2.       Exortações iniciais

2.1.    Sejamos altruístas!

2.2.    Façamos orações!

2.3.    Façam o Pix da Positividade! (Chave pix: ApostoladoPositivista@gmail.com)

3.       Efemérides:

3.1.    24 de Gutenberg (4.9): nascimento de Richard Congreve (1881)

3.2.    25 de Gutenberg (5.9): transformação de Augusto Comte (1857)

3.3.    26 de Gutenberg (6.9): nascimento do Alte. Henrique Batista de Oliveira (1908)

3.4.    27 de Gutenberg (7.9): independência do Brasil (1822)

4.       Leitura do documento “Programa republicano mínimo – orientações para o voto no dia 6 de outubro”

 

IGREJA POSITIVISTA VIRTUAL

Programa republicano mínimo

Orientações para o voto no dia 6 de outubro

1. Introdução: a necessidade de critérios para escolher candidatos

Neste ano, no dia 6 de outubro, teremos eleições municipais, em que a população brasileira elegerá seus novos prefeitos e vereadores; desde o dia 16 de agosto temos campanha eleitoral. Os partidos políticos, a Justiça Eleitoral, os meios de comunicação e vários grupos da sociedade civil afirmam que é importante “votar com consciência”, “votar de maneira esclarecida”, “buscar os melhores candidatos”, mas muito raramente, para não dizer nunca, são apresentados com clareza os critérios que definem a “consciência”, o “esclarecimento”, os “melhores”. No máximo há a afirmação de que os candidatos escolhidos devem “representar” os eleitores, com isso querendo dizer que os candidatos devem pensar e agir de maneira semelhante aos eleitores – o que, dizendo com clareza, está muito distante dos verdadeiros interesses sociais.

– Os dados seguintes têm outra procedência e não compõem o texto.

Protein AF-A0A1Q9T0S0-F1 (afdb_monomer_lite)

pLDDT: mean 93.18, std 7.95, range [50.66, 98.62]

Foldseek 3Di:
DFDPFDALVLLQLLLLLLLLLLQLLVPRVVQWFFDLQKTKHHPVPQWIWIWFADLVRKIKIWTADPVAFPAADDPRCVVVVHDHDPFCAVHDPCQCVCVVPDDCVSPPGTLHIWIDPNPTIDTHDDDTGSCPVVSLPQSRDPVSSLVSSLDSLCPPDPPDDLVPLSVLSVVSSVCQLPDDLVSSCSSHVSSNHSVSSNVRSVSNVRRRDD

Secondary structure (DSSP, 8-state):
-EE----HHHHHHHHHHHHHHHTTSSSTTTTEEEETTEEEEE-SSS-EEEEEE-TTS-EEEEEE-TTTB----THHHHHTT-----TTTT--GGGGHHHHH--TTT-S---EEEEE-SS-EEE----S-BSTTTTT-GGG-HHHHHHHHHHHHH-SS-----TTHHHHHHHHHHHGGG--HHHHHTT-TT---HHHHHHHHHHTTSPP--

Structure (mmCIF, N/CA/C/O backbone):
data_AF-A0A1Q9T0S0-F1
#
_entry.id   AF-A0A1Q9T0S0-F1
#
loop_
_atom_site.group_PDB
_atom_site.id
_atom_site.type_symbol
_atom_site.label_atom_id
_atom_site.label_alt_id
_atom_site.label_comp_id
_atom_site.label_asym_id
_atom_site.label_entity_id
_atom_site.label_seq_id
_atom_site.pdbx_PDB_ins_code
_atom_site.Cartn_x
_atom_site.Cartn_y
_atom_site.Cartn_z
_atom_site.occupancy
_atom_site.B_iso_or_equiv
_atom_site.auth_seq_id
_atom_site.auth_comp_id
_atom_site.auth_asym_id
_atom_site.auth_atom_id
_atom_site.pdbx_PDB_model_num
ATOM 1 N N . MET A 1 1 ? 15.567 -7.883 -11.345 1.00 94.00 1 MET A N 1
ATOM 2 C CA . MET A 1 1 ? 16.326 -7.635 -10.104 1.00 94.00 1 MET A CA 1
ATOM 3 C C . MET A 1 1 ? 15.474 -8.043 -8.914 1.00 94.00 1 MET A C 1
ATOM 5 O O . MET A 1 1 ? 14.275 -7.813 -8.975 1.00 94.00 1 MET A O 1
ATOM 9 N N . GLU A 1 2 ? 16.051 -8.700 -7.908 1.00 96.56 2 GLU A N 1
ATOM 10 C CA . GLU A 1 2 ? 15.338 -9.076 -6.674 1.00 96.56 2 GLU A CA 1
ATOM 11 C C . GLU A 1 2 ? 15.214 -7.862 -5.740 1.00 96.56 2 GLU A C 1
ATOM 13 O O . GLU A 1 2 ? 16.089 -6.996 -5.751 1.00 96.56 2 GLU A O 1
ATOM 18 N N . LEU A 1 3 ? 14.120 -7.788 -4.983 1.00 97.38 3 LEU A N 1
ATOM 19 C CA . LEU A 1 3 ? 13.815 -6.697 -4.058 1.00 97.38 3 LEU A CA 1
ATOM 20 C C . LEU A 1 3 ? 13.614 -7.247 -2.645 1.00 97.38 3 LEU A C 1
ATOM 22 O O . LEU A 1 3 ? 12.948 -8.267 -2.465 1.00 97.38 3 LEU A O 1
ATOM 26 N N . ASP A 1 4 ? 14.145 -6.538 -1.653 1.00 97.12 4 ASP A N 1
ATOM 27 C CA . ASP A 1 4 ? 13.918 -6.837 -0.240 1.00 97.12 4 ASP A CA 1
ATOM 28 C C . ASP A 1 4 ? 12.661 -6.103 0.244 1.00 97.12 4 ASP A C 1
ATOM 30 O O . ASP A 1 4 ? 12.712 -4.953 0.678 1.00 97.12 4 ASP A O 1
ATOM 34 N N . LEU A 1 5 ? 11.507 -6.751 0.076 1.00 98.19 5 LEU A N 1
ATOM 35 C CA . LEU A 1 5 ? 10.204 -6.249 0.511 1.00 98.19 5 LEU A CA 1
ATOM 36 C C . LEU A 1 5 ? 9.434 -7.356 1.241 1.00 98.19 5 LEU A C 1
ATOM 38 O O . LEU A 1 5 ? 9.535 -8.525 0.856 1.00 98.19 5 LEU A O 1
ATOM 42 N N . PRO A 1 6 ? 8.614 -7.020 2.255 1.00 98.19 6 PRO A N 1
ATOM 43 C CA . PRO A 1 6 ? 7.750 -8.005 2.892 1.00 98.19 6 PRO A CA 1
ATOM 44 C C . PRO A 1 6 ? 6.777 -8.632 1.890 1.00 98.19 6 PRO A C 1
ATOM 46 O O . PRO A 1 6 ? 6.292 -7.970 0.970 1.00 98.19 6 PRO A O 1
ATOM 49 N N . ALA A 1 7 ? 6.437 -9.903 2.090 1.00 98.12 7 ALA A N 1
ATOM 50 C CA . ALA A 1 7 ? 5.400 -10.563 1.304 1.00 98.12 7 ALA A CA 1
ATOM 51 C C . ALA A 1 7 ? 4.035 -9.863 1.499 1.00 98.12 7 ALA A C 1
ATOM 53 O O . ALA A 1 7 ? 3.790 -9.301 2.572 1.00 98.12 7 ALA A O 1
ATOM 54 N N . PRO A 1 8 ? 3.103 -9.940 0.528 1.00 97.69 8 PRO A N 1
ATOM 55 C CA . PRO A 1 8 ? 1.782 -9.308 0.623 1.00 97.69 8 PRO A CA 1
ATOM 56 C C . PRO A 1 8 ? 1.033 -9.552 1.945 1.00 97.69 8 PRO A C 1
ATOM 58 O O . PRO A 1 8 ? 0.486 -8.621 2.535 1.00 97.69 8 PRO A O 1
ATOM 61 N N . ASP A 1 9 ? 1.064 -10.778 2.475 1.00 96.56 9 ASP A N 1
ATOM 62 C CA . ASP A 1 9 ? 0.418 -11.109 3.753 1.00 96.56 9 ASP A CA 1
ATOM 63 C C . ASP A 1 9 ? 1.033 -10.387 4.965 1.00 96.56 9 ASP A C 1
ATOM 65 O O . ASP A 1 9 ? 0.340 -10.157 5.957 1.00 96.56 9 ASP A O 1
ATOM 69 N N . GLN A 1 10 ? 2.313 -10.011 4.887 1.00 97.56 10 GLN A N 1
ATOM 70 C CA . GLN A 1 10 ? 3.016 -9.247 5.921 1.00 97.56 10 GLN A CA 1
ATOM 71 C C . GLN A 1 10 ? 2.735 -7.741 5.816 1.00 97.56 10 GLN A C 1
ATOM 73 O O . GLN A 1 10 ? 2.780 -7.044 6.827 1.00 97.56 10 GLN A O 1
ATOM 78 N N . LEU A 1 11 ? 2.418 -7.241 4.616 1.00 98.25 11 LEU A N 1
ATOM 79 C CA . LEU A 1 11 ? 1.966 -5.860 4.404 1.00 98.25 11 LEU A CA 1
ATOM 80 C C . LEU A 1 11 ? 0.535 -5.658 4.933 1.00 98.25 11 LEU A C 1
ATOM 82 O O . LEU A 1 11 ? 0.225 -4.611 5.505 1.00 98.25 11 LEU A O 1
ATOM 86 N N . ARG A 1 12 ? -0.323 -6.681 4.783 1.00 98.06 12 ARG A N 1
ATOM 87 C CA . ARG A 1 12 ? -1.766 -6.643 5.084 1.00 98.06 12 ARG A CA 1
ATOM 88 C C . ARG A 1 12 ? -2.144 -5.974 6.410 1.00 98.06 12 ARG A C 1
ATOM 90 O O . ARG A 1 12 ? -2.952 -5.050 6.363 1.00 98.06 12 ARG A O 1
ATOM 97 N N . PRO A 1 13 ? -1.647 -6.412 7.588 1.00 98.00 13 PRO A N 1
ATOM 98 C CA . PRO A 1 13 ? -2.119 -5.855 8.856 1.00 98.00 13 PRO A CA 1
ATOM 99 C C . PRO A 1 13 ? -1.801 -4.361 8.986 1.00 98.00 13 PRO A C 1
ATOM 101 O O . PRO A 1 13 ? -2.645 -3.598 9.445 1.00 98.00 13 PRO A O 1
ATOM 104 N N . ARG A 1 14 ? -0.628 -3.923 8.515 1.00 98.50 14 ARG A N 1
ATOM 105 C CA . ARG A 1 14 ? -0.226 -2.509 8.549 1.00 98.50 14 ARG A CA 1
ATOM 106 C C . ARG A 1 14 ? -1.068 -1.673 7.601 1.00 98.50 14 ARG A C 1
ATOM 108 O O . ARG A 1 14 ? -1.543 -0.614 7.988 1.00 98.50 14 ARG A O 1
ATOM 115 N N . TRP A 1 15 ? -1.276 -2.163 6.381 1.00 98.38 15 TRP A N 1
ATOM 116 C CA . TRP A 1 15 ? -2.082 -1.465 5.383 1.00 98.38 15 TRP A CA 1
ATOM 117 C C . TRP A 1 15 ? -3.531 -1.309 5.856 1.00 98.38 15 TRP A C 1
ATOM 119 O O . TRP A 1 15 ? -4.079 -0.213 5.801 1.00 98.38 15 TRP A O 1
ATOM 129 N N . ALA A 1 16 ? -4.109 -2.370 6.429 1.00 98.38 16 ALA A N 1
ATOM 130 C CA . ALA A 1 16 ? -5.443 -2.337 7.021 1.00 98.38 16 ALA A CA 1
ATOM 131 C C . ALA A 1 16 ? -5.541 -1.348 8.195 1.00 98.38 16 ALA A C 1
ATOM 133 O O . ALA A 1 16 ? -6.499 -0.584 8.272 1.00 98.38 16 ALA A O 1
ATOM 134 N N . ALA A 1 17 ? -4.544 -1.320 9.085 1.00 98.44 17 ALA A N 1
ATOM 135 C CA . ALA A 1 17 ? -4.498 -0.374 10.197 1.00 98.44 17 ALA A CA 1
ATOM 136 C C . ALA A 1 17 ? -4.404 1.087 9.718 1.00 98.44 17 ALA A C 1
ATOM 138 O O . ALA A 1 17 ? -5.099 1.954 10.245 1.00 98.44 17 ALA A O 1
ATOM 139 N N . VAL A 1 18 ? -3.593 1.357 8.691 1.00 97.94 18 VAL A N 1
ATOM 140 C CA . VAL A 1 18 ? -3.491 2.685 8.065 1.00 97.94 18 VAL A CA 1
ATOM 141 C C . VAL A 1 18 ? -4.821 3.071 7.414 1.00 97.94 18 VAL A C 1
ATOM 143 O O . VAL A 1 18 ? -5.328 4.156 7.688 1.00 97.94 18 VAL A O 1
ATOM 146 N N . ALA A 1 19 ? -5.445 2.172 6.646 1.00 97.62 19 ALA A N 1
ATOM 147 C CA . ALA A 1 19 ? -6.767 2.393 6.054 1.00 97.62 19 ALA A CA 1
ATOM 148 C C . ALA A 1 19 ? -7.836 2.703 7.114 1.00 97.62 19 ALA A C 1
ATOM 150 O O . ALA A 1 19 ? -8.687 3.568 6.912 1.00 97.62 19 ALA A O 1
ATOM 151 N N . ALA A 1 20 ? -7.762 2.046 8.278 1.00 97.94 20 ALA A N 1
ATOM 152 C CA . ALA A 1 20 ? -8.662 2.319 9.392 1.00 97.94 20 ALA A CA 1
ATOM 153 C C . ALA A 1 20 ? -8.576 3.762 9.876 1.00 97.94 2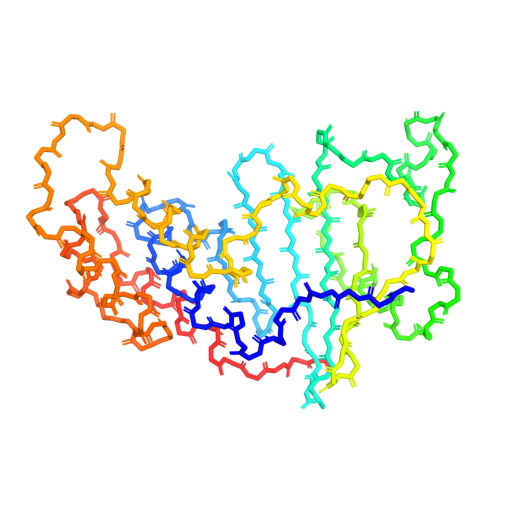0 ALA A C 1
ATOM 155 O O . ALA A 1 20 ? -9.591 4.387 10.176 1.00 97.94 20 ALA A O 1
ATOM 156 N N . VAL A 1 21 ? -7.362 4.291 9.966 1.00 96.50 21 VAL A N 1
ATOM 157 C CA . VAL A 1 21 ? -7.124 5.633 10.488 1.00 96.50 21 VAL A CA 1
ATOM 158 C C . VAL A 1 21 ? -7.474 6.674 9.434 1.00 96.50 21 VAL A C 1
ATOM 160 O O . VAL A 1 21 ? -8.299 7.538 9.718 1.00 96.50 21 VAL A O 1
ATOM 163 N N . LEU A 1 22 ? -6.955 6.543 8.209 1.00 95.12 22 LEU A N 1
ATOM 164 C CA . LEU A 1 22 ? -7.236 7.472 7.105 1.00 95.12 22 LEU A CA 1
ATOM 165 C C . LEU A 1 22 ? -8.735 7.527 6.780 1.00 95.12 22 LEU A C 1
ATOM 167 O O . LEU A 1 22 ? -9.317 8.610 6.694 1.00 95.12 22 LEU A O 1
ATOM 171 N N . GLY A 1 23 ? -9.396 6.368 6.715 1.00 95.19 23 GLY A N 1
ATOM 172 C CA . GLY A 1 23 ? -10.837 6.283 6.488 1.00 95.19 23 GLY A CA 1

Com o objetivo de auxiliar a reflexão pública e, na medida do possível, orientar nossos concidadãos eleitores na escolha de candidatos a prefeito e a vereador, apresentaremos neste documento alguns critérios positivos e critérios negativos – ou seja, opiniões e comportamentos que os candidatos devem apresentar para serem escolhidos, bem como opiniões e comportamentos que são motivos para rejeitar candidatos.

Este manifesto é dirigido a todos e todas os brasileiros e brasileiras, nossos concidadãos eleitores e nossas concidadãs eleitoras. Como se verá, à primeira vista talvez o programa abaixo pareça muito exigente: mas, por um lado, isso não é motivo para desconsiderá-lo; por outro lado, isso indica o quanto estamos distantes do republicanismo no Brasil.

Antes, porém, é importante expor os fundamentos políticos, sociais e morais dos critérios que apresentaremos.

2. A política positiva e a república

Desde 15 de novembro de 1889 o Brasil é uma República. Embora à primeira vista o conceito de “república” pareça pouco, na verdade ele é um dos mais densos e importantes na vida de qualquer cidadão. A noção de república é um ideal: nem sempre esse ideal realiza-se na prática, mas isso não é motivo para desvalorizar o ideal, nem para rejeitá-lo. Vejamos, então, quais são os elementos desse ideal.

O sentido fundamental da república é o bem comum: efetivamente se dedicar ao bem-estar coletivo, superando o individualismo, o egoísmo, os particularismos, isso é ser republicano. Além disso, a república também se opõe à monarquia e, portanto, à sociedade de castas; em outras palavras, na república o valor de uma pessoa é dado pelo mérito individual, em vez de ser pelas condições em que nasceu (pelo “berço”).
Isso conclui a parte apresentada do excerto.